» ASSIGNED TASK
Print, in exact form, the lines below from the one containing "ATOM 346 O O" through the one containing "ATOM 349 C C", and omit all others.

» DATA SHOWN
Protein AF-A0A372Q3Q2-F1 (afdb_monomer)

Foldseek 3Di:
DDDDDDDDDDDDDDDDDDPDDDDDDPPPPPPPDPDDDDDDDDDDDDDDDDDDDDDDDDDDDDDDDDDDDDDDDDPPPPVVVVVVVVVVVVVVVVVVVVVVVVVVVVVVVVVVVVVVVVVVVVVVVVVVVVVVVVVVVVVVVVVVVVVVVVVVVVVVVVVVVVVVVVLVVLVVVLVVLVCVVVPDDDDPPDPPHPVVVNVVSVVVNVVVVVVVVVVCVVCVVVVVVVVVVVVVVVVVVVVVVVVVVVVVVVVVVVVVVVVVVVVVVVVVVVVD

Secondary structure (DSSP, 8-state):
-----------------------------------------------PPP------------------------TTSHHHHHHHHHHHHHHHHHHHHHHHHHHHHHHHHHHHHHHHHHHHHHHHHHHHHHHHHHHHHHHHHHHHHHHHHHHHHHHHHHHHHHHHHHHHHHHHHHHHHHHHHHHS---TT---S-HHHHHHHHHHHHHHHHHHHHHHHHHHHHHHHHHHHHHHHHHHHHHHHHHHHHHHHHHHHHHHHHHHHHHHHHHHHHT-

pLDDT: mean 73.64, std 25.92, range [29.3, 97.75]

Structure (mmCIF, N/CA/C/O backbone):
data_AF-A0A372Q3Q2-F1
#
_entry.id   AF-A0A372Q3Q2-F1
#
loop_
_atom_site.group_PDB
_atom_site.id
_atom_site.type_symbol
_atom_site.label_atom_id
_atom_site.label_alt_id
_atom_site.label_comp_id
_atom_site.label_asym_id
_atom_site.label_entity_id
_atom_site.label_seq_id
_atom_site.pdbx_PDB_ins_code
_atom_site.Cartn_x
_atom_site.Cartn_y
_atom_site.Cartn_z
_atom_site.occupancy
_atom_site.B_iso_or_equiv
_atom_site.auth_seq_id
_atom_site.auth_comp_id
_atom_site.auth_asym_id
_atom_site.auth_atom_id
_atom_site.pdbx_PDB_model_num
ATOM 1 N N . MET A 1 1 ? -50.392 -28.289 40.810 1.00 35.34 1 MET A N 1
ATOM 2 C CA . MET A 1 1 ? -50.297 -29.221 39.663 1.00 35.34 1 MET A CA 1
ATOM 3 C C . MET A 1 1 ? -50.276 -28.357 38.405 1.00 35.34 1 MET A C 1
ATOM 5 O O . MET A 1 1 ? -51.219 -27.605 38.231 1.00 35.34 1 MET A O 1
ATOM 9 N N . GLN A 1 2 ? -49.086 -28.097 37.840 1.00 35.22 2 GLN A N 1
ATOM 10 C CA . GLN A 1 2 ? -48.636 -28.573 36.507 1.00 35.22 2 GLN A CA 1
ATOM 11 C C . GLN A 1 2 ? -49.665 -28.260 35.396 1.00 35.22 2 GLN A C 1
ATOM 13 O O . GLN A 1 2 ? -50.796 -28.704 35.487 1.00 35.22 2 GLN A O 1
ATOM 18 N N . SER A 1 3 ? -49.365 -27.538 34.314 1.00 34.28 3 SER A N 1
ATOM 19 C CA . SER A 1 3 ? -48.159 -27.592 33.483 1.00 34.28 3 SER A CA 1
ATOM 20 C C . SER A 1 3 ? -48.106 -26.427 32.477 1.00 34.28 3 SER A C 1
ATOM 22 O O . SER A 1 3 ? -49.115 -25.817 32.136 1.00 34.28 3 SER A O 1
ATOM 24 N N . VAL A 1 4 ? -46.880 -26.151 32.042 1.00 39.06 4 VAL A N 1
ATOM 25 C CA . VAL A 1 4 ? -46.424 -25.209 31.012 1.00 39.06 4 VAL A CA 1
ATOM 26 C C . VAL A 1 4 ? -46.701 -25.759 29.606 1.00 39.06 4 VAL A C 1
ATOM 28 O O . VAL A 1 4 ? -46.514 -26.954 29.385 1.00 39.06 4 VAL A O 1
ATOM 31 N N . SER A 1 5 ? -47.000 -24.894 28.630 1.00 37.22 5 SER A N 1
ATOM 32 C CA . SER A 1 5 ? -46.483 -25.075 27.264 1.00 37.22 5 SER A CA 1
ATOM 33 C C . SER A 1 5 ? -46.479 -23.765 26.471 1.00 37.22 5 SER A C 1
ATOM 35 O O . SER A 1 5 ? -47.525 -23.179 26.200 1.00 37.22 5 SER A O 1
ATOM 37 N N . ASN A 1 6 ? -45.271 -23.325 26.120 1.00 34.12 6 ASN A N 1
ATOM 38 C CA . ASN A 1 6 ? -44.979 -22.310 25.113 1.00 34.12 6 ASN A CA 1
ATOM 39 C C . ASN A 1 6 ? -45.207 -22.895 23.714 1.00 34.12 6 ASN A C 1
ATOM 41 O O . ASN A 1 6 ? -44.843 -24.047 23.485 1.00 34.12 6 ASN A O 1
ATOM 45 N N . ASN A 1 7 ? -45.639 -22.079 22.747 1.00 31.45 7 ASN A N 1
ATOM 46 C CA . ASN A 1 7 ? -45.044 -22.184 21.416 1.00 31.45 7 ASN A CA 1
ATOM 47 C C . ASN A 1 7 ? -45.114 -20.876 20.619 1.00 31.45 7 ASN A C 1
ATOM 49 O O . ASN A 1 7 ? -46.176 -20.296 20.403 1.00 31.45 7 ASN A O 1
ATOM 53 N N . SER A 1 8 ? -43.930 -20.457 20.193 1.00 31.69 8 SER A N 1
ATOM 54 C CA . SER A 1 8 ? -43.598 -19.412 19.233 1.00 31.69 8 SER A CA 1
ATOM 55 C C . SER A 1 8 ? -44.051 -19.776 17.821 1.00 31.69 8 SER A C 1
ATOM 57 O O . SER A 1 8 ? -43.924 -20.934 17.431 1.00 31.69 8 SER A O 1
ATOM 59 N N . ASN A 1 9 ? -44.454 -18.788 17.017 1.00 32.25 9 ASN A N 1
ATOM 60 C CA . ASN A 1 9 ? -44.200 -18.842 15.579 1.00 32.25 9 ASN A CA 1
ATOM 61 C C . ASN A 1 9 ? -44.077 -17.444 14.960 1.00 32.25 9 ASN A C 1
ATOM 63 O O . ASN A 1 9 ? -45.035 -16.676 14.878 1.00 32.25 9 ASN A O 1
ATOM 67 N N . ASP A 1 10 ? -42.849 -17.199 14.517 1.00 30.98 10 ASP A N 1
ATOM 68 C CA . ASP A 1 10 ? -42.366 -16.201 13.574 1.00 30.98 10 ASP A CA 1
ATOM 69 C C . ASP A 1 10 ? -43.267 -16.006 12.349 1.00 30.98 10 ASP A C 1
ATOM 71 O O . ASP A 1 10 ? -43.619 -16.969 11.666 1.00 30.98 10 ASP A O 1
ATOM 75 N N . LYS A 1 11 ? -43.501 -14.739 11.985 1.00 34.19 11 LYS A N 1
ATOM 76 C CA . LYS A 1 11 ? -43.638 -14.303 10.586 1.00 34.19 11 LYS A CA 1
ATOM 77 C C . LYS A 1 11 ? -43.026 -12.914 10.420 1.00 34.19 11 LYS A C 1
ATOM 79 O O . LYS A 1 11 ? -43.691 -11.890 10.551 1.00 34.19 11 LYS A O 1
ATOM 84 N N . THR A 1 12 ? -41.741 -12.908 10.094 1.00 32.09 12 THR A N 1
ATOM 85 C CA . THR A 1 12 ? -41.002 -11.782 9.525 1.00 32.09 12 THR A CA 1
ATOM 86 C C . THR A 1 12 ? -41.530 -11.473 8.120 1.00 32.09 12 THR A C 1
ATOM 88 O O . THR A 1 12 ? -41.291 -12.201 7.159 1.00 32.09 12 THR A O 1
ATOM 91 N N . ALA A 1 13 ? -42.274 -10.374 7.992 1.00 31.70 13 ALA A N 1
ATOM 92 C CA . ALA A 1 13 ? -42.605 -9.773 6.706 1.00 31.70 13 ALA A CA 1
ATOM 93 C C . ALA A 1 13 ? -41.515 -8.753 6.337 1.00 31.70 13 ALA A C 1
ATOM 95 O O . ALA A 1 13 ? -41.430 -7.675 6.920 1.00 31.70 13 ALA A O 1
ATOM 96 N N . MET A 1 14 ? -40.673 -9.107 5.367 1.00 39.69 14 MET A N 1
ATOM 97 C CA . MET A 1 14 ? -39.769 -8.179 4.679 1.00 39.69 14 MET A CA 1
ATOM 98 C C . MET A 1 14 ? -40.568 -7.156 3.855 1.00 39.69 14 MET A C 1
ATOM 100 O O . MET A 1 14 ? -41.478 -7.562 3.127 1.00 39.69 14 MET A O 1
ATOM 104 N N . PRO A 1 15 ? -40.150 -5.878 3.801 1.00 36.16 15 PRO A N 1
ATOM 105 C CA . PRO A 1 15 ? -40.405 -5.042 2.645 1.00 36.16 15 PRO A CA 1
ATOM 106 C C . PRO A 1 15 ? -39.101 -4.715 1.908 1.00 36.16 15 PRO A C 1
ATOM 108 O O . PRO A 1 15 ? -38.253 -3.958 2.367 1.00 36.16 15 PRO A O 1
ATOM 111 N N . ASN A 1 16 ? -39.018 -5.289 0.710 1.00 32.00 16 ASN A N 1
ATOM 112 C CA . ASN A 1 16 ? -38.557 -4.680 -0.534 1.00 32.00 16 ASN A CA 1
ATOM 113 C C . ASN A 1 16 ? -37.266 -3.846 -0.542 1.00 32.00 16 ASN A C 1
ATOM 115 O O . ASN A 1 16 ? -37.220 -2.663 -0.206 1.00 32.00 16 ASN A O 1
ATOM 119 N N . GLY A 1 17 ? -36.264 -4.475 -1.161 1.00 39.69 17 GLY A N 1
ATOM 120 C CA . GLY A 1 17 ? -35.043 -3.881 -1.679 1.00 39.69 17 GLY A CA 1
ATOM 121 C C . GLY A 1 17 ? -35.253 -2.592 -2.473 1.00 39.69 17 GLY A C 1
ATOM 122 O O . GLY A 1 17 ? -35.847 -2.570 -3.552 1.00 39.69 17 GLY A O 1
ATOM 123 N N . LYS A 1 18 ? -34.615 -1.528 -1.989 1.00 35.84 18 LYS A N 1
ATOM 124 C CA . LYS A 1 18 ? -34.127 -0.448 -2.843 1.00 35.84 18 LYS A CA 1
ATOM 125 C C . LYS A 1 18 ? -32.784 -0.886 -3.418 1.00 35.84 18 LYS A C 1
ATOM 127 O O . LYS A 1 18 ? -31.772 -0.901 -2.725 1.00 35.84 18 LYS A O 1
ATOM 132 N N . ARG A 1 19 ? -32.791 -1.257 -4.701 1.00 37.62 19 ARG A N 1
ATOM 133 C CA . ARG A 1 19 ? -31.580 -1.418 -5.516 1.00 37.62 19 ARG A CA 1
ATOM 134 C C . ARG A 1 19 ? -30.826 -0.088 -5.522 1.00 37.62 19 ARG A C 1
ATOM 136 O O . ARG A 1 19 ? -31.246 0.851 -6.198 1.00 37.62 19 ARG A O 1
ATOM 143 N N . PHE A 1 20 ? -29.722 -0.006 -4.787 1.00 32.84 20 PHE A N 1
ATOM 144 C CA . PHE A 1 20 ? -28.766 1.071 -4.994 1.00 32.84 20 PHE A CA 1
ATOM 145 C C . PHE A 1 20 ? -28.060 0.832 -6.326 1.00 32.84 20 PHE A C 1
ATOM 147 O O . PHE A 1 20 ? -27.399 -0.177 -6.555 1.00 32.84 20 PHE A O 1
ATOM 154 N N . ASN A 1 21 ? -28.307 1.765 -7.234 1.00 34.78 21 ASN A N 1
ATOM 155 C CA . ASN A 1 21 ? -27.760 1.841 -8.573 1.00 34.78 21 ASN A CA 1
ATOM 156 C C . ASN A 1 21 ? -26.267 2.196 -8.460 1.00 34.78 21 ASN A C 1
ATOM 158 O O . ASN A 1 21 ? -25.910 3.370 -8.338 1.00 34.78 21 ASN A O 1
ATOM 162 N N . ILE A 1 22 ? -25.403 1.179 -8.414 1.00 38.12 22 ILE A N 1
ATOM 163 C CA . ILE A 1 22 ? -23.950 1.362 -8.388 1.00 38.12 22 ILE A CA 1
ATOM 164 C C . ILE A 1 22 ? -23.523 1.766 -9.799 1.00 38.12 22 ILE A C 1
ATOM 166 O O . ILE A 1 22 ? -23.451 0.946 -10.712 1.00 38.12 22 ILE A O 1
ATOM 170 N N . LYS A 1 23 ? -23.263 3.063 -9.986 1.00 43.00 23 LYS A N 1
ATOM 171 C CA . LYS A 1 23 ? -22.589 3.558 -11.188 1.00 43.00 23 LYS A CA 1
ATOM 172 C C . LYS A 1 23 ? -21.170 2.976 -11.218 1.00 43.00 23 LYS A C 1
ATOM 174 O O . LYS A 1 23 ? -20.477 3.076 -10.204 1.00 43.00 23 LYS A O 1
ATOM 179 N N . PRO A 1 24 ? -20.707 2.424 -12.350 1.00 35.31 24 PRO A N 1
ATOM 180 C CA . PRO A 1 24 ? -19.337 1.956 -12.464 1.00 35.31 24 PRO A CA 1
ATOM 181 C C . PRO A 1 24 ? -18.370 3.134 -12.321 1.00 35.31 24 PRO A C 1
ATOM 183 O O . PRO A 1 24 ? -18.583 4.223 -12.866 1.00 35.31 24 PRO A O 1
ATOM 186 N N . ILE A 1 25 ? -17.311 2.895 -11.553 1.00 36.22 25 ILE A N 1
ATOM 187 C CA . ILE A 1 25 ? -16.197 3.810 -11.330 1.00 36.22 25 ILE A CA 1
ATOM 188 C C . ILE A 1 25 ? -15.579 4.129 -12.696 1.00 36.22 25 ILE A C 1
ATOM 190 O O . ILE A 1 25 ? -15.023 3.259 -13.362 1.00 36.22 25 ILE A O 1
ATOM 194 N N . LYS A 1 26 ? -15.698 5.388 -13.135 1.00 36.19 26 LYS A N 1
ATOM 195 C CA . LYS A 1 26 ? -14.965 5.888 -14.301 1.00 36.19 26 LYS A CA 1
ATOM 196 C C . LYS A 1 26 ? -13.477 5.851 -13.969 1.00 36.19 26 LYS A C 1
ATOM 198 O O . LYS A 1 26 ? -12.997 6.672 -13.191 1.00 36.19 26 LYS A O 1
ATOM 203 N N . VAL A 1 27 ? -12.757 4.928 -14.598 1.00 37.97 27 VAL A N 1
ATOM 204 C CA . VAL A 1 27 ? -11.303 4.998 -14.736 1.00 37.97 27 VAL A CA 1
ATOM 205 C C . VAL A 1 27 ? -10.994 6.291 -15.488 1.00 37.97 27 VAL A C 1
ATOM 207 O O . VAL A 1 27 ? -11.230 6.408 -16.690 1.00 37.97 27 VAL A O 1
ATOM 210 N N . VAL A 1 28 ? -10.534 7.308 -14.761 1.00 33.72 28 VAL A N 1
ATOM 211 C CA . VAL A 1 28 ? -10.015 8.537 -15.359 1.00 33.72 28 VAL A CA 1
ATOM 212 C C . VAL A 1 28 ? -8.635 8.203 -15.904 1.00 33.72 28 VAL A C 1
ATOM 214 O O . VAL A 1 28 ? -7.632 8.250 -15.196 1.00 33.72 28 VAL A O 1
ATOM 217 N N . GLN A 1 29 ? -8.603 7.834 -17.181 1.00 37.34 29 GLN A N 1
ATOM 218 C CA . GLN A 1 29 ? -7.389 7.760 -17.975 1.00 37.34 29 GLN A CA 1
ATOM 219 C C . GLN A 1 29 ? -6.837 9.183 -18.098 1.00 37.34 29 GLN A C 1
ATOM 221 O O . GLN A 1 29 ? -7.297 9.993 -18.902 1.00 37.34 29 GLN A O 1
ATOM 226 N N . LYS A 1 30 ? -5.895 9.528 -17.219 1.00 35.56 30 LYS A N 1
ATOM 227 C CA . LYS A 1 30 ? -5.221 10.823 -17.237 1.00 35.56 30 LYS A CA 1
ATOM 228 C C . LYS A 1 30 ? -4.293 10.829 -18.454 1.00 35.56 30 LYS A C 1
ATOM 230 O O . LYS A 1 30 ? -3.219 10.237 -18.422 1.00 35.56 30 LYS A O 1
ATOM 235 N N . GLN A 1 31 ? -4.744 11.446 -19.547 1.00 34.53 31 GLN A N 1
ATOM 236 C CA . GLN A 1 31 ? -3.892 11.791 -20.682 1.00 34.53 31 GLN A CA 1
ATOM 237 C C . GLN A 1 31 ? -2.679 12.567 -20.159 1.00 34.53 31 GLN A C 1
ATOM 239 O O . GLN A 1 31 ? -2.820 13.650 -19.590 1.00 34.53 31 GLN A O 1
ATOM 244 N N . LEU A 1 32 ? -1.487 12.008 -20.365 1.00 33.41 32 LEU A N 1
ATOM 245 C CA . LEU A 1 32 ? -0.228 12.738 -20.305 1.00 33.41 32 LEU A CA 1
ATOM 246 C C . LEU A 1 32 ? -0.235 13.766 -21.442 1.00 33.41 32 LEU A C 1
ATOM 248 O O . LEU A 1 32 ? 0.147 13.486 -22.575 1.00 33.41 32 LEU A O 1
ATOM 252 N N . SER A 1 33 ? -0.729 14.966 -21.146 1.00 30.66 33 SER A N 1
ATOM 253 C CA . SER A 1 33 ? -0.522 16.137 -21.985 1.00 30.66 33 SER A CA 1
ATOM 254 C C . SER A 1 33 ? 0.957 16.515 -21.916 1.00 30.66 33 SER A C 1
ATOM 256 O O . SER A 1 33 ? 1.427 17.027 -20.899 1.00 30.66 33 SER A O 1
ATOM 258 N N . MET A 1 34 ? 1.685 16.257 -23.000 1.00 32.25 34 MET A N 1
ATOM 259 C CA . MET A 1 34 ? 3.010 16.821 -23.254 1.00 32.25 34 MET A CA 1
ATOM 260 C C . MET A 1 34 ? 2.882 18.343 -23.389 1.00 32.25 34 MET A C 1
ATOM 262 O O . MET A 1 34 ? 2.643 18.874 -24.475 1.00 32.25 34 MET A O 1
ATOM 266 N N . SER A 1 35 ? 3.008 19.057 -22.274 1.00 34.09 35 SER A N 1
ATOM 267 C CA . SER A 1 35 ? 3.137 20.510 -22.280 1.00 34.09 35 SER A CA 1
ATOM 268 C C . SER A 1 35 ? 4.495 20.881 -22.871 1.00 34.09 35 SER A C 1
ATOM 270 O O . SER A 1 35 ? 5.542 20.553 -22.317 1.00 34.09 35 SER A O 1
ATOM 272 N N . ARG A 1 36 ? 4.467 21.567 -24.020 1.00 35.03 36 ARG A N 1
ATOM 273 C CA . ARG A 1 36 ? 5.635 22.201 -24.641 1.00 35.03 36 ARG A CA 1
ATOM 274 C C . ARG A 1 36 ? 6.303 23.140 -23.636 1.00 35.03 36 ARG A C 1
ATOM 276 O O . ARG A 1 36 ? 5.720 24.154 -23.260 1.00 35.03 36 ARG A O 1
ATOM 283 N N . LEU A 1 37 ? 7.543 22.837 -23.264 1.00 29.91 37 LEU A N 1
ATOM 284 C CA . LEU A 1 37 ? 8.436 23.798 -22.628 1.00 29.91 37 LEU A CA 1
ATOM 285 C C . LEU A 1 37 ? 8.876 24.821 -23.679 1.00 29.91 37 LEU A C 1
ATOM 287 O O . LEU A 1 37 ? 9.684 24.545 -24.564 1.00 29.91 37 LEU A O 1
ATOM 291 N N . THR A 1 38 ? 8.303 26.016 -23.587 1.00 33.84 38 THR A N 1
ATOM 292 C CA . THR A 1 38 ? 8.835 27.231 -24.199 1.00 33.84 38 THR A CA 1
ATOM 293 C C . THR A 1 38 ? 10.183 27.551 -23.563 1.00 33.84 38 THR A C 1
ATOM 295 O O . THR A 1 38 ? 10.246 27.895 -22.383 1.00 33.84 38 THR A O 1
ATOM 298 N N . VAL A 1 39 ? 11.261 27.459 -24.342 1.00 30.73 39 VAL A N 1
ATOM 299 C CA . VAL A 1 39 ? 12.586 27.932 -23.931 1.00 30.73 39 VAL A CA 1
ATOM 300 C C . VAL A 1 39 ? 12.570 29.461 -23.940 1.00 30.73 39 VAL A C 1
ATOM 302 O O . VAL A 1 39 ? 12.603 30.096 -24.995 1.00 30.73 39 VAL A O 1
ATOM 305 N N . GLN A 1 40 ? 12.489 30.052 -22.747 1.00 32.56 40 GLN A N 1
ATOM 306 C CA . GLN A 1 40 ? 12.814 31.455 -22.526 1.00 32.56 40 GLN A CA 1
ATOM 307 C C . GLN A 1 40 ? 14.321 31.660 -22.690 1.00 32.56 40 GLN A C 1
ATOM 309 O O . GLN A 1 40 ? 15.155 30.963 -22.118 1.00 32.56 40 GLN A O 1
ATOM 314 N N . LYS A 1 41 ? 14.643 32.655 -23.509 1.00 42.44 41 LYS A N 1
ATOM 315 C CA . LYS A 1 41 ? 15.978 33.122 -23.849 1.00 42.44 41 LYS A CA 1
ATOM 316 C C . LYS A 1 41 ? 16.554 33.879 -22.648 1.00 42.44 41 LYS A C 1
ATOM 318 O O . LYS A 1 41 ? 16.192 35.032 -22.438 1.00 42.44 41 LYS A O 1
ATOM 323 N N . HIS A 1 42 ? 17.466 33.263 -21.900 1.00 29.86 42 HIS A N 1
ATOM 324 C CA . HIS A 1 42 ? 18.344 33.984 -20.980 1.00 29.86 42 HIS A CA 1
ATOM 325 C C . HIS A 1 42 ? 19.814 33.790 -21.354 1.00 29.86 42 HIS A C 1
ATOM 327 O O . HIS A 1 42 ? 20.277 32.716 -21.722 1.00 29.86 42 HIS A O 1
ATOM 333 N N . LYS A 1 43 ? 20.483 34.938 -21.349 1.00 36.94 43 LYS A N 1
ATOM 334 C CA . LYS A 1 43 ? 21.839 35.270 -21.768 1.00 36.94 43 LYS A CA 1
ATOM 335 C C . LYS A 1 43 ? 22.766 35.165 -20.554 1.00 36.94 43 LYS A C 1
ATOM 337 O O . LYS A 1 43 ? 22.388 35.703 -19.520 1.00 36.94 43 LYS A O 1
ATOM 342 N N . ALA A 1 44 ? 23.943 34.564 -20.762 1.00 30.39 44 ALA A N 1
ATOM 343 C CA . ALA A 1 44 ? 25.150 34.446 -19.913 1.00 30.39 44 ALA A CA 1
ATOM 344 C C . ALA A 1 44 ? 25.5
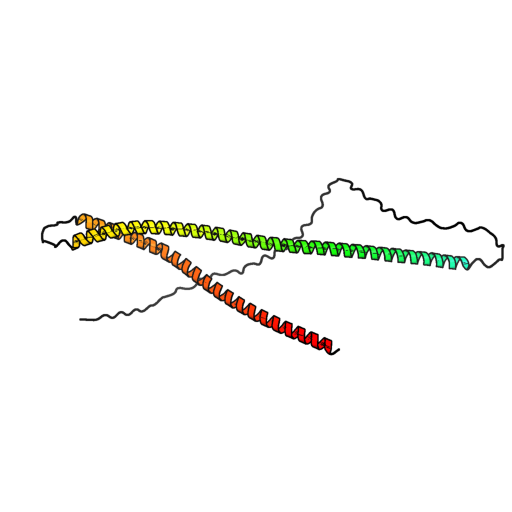37 32.956 -19.839 1.00 30.39 44 ALA A C 1
ATOM 346 O O . ALA A 1 44 ? 24.659 32.113 -19.756 1.00 30.39 44 ALA A O 1
ATOM 347 N N . GLU A 1 45 ? 26.781 32.503 -19.904 1.00 29.30 45 GLU A N 1
ATOM 348 C CA . GLU A 1 45 ? 28.100 33.128 -19.918 1.00 29.30 45 GLU A CA 1
ATOM 349 C C . GLU A 1 45 ? 29.084 32.059 -20.432 1.00 29.30 45 GLU A C 1
ATOM 351 O O . GLU A 1 45 ? 28.795 30.863 -20.421 1.00 29.30 45 GLU A O 1
ATOM 356 N N . SER A 1 46 ? 30.231 32.496 -20.947 1.00 42.00 46 SER A N 1
ATOM 357 C CA . SER A 1 46 ? 31.222 31.648 -21.606 1.00 42.00 46 SER A CA 1
ATOM 358 C C . SER A 1 46 ? 31.786 30.563 -20.689 1.00 42.00 46 SER A C 1
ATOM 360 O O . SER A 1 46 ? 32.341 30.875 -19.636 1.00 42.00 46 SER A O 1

» RESULT OF THE TASK
ATOM 346 O O . ALA A 1 44 ? 24.659 32.113 -19.756 1.00 30.39 44 ALA A O 1
ATOM 347 N N . GLU A 1 45 ? 26.781 32.503 -19.904 1.00 29.30 45 GLU A N 1
ATOM 348 C CA . GLU A 1 45 ? 28.100 33.128 -19.918 1.00 29.30 45 GLU A CA 1
ATOM 349 C C . GLU A 1 45 ? 29.084 32.059 -20.432 1.00 29.30 45 GLU A C 1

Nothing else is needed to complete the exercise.